━━━ Dataset records ━━━

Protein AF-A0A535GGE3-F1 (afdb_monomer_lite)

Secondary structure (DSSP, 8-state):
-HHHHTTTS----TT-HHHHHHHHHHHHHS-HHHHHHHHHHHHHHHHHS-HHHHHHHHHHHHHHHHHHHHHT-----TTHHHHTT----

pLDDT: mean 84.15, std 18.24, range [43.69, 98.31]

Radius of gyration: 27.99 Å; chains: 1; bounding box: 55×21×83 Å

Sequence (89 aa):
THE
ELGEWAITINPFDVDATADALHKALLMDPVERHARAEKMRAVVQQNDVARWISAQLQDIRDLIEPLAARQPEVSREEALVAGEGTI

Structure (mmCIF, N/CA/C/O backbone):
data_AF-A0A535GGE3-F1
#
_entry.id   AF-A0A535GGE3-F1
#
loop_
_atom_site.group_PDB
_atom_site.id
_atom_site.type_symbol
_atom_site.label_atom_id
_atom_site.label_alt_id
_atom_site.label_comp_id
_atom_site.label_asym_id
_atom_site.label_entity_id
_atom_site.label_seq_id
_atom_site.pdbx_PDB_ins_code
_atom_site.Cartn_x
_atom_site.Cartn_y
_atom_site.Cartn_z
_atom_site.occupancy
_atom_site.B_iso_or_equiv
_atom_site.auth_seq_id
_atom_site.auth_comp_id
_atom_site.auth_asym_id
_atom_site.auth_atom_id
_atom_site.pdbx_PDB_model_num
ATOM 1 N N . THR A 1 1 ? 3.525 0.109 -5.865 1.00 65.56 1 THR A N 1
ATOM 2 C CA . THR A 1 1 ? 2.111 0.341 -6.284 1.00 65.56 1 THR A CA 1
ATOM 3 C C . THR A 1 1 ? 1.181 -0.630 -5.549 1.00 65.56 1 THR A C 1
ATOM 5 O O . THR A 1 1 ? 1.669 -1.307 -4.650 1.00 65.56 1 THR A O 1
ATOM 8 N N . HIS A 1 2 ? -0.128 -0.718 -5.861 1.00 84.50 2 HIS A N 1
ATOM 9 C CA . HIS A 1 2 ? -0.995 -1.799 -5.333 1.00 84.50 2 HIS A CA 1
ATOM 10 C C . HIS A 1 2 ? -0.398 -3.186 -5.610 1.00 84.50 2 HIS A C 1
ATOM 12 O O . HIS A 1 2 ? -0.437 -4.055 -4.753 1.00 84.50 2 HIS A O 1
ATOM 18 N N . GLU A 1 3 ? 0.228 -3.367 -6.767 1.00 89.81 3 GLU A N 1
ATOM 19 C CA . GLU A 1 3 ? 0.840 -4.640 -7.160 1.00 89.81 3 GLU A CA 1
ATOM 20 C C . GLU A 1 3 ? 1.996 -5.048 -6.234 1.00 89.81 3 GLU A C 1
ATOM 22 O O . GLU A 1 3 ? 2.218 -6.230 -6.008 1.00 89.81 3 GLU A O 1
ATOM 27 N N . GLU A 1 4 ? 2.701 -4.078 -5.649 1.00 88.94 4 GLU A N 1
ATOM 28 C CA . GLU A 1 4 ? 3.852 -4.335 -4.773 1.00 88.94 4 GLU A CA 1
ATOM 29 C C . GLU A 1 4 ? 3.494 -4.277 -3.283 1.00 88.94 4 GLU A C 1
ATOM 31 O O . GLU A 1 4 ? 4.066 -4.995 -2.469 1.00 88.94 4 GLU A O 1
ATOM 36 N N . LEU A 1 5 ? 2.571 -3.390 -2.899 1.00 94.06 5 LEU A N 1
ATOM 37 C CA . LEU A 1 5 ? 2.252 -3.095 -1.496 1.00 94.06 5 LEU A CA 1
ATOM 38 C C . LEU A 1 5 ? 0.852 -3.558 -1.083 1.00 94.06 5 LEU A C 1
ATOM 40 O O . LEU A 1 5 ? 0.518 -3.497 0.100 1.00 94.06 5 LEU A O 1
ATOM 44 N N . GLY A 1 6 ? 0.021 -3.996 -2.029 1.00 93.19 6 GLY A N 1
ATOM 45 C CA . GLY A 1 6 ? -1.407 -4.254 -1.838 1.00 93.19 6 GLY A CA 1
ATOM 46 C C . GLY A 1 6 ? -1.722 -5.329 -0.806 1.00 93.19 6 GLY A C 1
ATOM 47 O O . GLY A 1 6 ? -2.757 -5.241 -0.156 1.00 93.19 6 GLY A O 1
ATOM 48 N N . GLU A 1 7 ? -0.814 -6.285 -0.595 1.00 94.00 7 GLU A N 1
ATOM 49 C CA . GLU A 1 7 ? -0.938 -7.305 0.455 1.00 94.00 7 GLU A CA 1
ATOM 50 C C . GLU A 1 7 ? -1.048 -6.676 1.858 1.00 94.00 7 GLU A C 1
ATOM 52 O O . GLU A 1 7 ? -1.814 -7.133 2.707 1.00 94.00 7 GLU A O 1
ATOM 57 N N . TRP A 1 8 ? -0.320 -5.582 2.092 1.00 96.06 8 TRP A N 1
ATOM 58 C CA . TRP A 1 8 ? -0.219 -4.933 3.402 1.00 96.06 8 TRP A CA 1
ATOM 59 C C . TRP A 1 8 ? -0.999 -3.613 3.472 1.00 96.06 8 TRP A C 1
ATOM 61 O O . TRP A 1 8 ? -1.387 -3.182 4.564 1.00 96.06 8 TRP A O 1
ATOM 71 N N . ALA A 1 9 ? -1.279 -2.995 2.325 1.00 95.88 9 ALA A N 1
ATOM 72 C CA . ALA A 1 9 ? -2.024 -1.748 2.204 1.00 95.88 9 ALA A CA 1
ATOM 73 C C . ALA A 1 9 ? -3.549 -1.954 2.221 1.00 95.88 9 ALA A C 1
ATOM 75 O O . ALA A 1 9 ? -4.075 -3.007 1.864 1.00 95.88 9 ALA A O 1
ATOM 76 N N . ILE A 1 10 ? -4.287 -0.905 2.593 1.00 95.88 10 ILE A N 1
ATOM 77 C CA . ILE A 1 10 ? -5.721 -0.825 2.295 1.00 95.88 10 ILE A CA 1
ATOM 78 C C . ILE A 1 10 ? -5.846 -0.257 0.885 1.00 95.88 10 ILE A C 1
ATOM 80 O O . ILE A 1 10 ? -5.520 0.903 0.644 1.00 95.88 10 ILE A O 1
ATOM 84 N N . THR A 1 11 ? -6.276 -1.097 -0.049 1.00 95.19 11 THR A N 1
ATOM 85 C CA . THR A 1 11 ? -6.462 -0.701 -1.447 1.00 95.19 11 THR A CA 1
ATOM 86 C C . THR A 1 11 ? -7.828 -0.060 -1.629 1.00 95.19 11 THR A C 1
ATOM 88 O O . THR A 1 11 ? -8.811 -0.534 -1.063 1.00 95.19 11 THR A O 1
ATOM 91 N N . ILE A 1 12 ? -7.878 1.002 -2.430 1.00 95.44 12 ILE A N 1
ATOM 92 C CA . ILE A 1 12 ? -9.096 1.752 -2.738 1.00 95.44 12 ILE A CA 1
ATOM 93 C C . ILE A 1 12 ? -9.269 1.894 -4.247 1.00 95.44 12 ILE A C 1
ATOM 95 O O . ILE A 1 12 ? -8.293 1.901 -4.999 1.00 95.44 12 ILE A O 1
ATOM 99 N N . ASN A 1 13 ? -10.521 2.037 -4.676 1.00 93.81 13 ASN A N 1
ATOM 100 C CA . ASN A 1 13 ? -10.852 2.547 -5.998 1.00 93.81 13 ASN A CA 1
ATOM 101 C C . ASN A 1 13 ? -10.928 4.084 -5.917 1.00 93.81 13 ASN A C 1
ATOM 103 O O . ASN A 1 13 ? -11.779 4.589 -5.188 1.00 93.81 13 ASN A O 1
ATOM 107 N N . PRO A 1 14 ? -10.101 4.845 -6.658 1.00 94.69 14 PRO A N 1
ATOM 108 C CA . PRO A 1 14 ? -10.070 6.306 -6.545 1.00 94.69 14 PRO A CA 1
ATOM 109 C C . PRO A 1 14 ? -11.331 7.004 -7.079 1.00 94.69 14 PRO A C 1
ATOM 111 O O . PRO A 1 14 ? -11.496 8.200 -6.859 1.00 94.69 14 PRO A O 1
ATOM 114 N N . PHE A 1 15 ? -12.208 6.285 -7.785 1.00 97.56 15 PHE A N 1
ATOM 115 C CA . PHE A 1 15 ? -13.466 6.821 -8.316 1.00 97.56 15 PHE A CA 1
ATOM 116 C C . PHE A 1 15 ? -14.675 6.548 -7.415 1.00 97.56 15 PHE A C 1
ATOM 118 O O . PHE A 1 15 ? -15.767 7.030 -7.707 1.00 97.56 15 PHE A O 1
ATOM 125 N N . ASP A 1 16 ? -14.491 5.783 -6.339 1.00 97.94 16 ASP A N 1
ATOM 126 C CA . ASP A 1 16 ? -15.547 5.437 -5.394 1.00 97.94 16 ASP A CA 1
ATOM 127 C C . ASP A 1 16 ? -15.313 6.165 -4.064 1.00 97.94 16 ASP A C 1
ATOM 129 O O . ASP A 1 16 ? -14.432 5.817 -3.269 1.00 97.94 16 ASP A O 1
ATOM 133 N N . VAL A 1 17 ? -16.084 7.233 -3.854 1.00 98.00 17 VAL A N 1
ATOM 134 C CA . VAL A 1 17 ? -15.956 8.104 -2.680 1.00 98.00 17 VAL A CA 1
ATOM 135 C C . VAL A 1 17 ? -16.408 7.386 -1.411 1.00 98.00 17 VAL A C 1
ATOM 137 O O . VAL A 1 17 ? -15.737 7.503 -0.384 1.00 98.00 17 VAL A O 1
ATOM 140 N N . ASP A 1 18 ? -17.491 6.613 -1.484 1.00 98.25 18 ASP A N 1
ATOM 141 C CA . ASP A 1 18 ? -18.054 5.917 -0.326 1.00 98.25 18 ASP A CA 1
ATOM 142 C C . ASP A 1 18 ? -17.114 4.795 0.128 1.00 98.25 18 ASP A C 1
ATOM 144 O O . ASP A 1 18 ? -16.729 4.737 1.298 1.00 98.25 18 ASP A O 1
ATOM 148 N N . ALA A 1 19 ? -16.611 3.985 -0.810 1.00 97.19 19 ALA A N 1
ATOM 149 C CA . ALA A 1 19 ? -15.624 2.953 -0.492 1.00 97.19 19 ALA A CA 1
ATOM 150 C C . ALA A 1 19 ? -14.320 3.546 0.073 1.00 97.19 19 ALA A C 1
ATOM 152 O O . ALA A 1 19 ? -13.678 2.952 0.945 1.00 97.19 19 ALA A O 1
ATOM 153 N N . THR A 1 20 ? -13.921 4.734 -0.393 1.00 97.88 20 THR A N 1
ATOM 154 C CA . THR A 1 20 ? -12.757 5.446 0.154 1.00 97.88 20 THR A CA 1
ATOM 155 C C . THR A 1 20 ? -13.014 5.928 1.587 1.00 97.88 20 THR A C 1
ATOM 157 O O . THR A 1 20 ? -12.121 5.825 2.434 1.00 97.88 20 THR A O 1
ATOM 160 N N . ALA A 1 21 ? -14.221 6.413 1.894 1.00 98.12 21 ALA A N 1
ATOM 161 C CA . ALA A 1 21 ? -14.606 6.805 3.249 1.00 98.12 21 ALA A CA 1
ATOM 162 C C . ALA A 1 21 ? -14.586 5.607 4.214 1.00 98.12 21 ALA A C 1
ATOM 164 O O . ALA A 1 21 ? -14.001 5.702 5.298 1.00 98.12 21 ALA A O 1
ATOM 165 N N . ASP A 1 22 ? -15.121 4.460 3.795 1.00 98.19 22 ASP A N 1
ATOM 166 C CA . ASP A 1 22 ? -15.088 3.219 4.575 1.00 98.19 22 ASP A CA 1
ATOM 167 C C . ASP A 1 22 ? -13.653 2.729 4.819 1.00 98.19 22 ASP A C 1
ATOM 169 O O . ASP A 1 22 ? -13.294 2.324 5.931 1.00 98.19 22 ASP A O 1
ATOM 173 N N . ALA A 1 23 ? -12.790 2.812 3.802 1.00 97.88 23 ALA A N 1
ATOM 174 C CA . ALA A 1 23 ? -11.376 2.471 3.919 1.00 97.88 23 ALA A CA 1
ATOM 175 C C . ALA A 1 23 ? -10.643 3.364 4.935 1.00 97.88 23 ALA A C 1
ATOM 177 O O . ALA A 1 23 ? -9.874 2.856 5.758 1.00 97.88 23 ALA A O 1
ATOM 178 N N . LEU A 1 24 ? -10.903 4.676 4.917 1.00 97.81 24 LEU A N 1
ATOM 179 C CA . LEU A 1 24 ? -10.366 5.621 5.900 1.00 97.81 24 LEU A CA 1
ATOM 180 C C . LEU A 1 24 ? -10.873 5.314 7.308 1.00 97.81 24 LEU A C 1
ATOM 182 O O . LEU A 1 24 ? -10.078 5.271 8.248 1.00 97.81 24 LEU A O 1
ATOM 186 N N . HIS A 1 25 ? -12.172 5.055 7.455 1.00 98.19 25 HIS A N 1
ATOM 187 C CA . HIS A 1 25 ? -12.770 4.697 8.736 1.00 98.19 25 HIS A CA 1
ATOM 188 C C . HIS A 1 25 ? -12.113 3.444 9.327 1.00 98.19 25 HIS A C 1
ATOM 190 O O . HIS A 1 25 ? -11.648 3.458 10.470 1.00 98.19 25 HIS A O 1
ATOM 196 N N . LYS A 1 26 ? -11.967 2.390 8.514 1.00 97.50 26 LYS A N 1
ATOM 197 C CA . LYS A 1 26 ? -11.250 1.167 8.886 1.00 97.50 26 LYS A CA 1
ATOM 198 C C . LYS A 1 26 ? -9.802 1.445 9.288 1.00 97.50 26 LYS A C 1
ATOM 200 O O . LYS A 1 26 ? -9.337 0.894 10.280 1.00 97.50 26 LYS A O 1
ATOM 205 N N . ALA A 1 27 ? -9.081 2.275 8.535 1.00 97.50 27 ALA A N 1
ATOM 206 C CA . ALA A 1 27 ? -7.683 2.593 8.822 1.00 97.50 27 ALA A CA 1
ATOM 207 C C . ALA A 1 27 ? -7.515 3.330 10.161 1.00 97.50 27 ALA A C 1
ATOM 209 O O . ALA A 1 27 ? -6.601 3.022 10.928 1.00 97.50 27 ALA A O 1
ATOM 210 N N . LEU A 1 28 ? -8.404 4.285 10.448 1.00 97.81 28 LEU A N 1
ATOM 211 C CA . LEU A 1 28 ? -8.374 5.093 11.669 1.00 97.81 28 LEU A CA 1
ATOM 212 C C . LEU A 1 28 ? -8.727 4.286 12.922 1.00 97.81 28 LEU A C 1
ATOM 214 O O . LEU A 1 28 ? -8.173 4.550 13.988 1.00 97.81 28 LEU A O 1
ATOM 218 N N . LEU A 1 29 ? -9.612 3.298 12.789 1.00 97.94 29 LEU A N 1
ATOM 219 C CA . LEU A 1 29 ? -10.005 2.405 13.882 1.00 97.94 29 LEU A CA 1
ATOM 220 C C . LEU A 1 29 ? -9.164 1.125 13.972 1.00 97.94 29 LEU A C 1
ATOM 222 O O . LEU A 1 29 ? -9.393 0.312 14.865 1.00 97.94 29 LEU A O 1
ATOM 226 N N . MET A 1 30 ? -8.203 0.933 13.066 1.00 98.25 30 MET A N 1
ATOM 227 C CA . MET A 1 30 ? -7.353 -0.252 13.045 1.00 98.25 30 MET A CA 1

━━━
━━━ Dataset records ━━━

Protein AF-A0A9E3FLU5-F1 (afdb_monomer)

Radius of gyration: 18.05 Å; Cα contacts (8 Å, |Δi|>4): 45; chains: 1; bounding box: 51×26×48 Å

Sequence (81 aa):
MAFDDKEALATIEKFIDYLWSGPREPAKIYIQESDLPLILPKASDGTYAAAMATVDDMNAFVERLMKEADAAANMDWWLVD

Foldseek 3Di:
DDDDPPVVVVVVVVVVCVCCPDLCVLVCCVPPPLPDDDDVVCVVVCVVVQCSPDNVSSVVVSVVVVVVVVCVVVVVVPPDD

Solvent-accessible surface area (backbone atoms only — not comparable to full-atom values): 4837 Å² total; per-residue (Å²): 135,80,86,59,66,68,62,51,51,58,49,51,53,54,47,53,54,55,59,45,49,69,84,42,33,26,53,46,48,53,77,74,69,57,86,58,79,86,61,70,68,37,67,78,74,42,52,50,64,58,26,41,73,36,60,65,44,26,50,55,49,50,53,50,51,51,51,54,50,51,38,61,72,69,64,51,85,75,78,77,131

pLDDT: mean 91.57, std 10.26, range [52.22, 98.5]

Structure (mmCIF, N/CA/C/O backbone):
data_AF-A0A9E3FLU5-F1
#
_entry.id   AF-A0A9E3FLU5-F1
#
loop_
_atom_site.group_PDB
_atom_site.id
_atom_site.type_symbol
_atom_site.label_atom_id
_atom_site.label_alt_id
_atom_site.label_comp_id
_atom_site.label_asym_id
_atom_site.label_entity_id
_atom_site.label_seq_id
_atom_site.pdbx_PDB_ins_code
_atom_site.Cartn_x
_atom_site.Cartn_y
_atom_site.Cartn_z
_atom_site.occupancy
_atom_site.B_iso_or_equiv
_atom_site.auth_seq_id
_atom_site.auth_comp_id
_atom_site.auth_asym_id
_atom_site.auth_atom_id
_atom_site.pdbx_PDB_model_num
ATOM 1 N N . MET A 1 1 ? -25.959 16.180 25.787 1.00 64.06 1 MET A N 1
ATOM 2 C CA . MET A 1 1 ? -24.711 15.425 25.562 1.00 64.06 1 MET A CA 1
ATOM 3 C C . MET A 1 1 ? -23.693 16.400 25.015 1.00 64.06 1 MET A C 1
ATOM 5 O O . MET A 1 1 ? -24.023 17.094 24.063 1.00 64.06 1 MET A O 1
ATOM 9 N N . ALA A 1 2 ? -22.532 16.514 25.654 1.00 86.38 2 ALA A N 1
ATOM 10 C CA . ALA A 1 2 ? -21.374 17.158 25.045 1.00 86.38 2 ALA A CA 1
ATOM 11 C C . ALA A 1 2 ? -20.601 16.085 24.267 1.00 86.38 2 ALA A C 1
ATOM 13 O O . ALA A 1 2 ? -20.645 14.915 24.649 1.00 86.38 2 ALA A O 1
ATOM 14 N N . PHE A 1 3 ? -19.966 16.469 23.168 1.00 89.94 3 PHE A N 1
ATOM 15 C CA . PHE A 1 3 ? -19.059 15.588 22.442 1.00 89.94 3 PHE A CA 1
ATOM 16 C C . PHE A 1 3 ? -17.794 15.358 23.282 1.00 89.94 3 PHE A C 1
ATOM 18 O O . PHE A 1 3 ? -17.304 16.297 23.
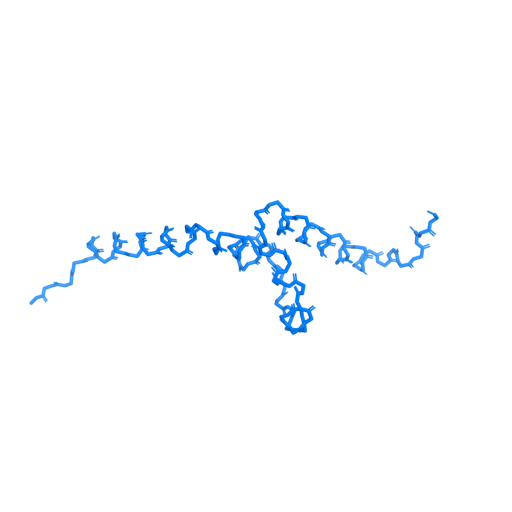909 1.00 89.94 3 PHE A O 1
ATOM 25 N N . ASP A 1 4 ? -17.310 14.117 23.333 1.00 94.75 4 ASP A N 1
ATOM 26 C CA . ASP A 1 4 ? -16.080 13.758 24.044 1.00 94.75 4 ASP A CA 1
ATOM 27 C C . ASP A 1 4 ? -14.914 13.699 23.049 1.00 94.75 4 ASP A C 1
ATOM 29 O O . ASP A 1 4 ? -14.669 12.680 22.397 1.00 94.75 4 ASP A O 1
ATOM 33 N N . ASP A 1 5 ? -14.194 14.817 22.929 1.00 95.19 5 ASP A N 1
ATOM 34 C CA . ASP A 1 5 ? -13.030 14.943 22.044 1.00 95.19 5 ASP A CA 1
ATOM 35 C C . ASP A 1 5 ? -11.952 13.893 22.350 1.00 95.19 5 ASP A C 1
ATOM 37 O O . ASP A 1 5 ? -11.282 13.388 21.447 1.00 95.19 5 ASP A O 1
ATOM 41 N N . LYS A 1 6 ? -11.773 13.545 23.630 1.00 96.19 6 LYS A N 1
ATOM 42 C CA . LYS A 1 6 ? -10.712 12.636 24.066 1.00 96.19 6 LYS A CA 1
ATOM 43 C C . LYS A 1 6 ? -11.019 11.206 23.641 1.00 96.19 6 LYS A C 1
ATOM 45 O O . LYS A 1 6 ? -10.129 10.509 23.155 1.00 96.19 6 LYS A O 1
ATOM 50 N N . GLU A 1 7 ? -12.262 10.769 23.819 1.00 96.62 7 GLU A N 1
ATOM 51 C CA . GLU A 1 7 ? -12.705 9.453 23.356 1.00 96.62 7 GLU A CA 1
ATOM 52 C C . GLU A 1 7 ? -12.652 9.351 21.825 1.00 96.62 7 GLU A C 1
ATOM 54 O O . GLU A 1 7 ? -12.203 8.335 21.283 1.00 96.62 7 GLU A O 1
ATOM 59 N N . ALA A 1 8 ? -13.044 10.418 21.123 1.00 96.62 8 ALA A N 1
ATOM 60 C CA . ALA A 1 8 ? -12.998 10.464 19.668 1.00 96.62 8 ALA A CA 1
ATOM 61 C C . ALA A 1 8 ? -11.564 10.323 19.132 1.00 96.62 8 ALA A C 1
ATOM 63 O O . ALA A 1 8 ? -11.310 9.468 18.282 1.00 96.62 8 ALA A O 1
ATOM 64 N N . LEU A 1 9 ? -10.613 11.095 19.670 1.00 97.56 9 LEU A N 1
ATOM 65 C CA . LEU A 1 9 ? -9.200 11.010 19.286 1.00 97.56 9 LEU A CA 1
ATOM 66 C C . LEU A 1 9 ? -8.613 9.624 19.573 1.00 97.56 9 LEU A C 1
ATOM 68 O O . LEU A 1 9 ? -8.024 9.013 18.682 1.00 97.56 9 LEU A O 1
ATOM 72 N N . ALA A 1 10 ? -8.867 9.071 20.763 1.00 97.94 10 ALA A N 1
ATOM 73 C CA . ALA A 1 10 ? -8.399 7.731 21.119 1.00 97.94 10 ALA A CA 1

━━━
━━━ Dataset records ━━━

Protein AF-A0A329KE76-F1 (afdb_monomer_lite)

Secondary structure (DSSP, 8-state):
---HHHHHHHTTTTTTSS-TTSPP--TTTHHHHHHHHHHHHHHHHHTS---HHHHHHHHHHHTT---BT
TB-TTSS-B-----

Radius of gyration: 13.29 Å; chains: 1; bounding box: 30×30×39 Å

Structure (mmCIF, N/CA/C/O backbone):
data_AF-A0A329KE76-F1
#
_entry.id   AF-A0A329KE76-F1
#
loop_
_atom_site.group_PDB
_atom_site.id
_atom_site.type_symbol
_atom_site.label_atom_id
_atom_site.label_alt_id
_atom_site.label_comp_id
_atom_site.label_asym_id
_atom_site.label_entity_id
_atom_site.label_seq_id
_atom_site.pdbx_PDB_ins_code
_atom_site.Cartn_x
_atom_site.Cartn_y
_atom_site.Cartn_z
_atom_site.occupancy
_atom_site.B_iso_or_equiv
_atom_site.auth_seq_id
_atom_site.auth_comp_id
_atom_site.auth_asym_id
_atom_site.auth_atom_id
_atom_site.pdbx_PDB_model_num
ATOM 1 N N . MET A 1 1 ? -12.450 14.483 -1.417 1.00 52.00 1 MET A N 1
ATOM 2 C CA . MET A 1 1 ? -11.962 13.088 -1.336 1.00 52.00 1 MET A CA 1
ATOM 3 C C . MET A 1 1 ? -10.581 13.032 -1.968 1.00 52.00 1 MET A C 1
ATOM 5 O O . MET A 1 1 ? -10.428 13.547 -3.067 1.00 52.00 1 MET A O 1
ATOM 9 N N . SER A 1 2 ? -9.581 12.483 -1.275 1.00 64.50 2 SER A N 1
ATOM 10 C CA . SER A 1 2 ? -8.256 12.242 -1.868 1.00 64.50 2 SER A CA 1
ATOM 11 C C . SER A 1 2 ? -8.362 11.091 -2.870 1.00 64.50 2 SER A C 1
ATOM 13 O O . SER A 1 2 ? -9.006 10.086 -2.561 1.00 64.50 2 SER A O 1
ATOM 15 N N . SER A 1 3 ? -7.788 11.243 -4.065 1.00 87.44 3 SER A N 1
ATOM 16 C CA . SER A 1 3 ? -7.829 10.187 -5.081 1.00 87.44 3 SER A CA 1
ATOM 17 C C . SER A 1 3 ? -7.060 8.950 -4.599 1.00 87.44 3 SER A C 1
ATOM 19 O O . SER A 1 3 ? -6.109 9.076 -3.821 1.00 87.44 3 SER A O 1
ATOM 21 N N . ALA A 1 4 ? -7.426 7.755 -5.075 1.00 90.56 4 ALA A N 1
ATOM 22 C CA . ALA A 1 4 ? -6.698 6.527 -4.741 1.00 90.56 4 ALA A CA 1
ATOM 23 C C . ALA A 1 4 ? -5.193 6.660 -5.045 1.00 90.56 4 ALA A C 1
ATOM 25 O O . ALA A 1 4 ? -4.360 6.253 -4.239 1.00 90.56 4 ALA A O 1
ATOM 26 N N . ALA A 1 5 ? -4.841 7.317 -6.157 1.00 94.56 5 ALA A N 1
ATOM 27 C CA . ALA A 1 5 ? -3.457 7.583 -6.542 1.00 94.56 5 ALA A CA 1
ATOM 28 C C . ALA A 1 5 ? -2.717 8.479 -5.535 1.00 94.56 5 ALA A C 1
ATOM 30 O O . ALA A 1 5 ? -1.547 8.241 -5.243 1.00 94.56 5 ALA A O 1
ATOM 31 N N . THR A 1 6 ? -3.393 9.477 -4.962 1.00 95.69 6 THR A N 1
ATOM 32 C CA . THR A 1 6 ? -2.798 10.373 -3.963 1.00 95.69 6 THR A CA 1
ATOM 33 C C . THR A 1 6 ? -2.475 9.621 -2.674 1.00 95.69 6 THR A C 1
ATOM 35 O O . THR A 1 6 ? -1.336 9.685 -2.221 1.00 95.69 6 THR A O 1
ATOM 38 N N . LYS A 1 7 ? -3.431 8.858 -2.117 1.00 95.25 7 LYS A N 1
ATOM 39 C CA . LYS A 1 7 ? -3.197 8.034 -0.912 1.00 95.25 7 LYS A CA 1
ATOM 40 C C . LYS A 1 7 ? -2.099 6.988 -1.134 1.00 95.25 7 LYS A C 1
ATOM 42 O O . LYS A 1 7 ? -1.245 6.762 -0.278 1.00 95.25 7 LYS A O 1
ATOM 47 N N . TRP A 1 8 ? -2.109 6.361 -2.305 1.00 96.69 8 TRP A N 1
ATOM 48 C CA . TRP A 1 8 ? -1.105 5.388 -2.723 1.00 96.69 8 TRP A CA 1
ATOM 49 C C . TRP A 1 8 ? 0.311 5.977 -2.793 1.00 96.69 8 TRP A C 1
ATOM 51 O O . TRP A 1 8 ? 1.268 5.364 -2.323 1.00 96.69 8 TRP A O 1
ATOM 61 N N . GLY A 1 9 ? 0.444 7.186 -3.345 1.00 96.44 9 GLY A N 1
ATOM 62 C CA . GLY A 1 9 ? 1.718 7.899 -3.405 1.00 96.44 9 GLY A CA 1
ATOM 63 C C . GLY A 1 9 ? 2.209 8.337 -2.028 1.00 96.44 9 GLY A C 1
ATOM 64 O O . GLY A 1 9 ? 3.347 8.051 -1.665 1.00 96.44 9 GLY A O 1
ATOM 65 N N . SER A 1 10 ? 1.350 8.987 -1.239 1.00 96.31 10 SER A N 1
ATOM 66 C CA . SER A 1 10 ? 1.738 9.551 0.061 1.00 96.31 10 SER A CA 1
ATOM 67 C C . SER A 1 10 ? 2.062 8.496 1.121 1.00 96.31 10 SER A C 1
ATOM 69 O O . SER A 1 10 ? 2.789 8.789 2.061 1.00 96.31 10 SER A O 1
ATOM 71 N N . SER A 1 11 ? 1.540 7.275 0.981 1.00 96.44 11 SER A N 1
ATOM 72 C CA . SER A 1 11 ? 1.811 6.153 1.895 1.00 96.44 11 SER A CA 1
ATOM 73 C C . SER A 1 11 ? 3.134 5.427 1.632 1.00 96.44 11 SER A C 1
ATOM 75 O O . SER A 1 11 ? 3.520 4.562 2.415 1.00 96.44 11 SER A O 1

━━━

Description of the task: Look above for the line holding "Protein AF-A0A535GGE3-F1 (afdb_monomer_lite)" and the line holding "pLDDT: mean 84.15, std". Retype both, and every line between them, word for word and nothing else.

Solved problem:
Protein AF-A0A535GGE3-F1 (afdb_monomer_lite)

Secondary structure (DSSP, 8-state):
-HHHHTTTS----TT-HHHHHHHHHHHHHS-HHHHHHHHHHHHHHHHHS-HHHHHHHHHHHHHHHHHHHHHT-----TTHHHHTT----

pLDDT: mean 84.15, std 18.24, range [43.69, 98.31]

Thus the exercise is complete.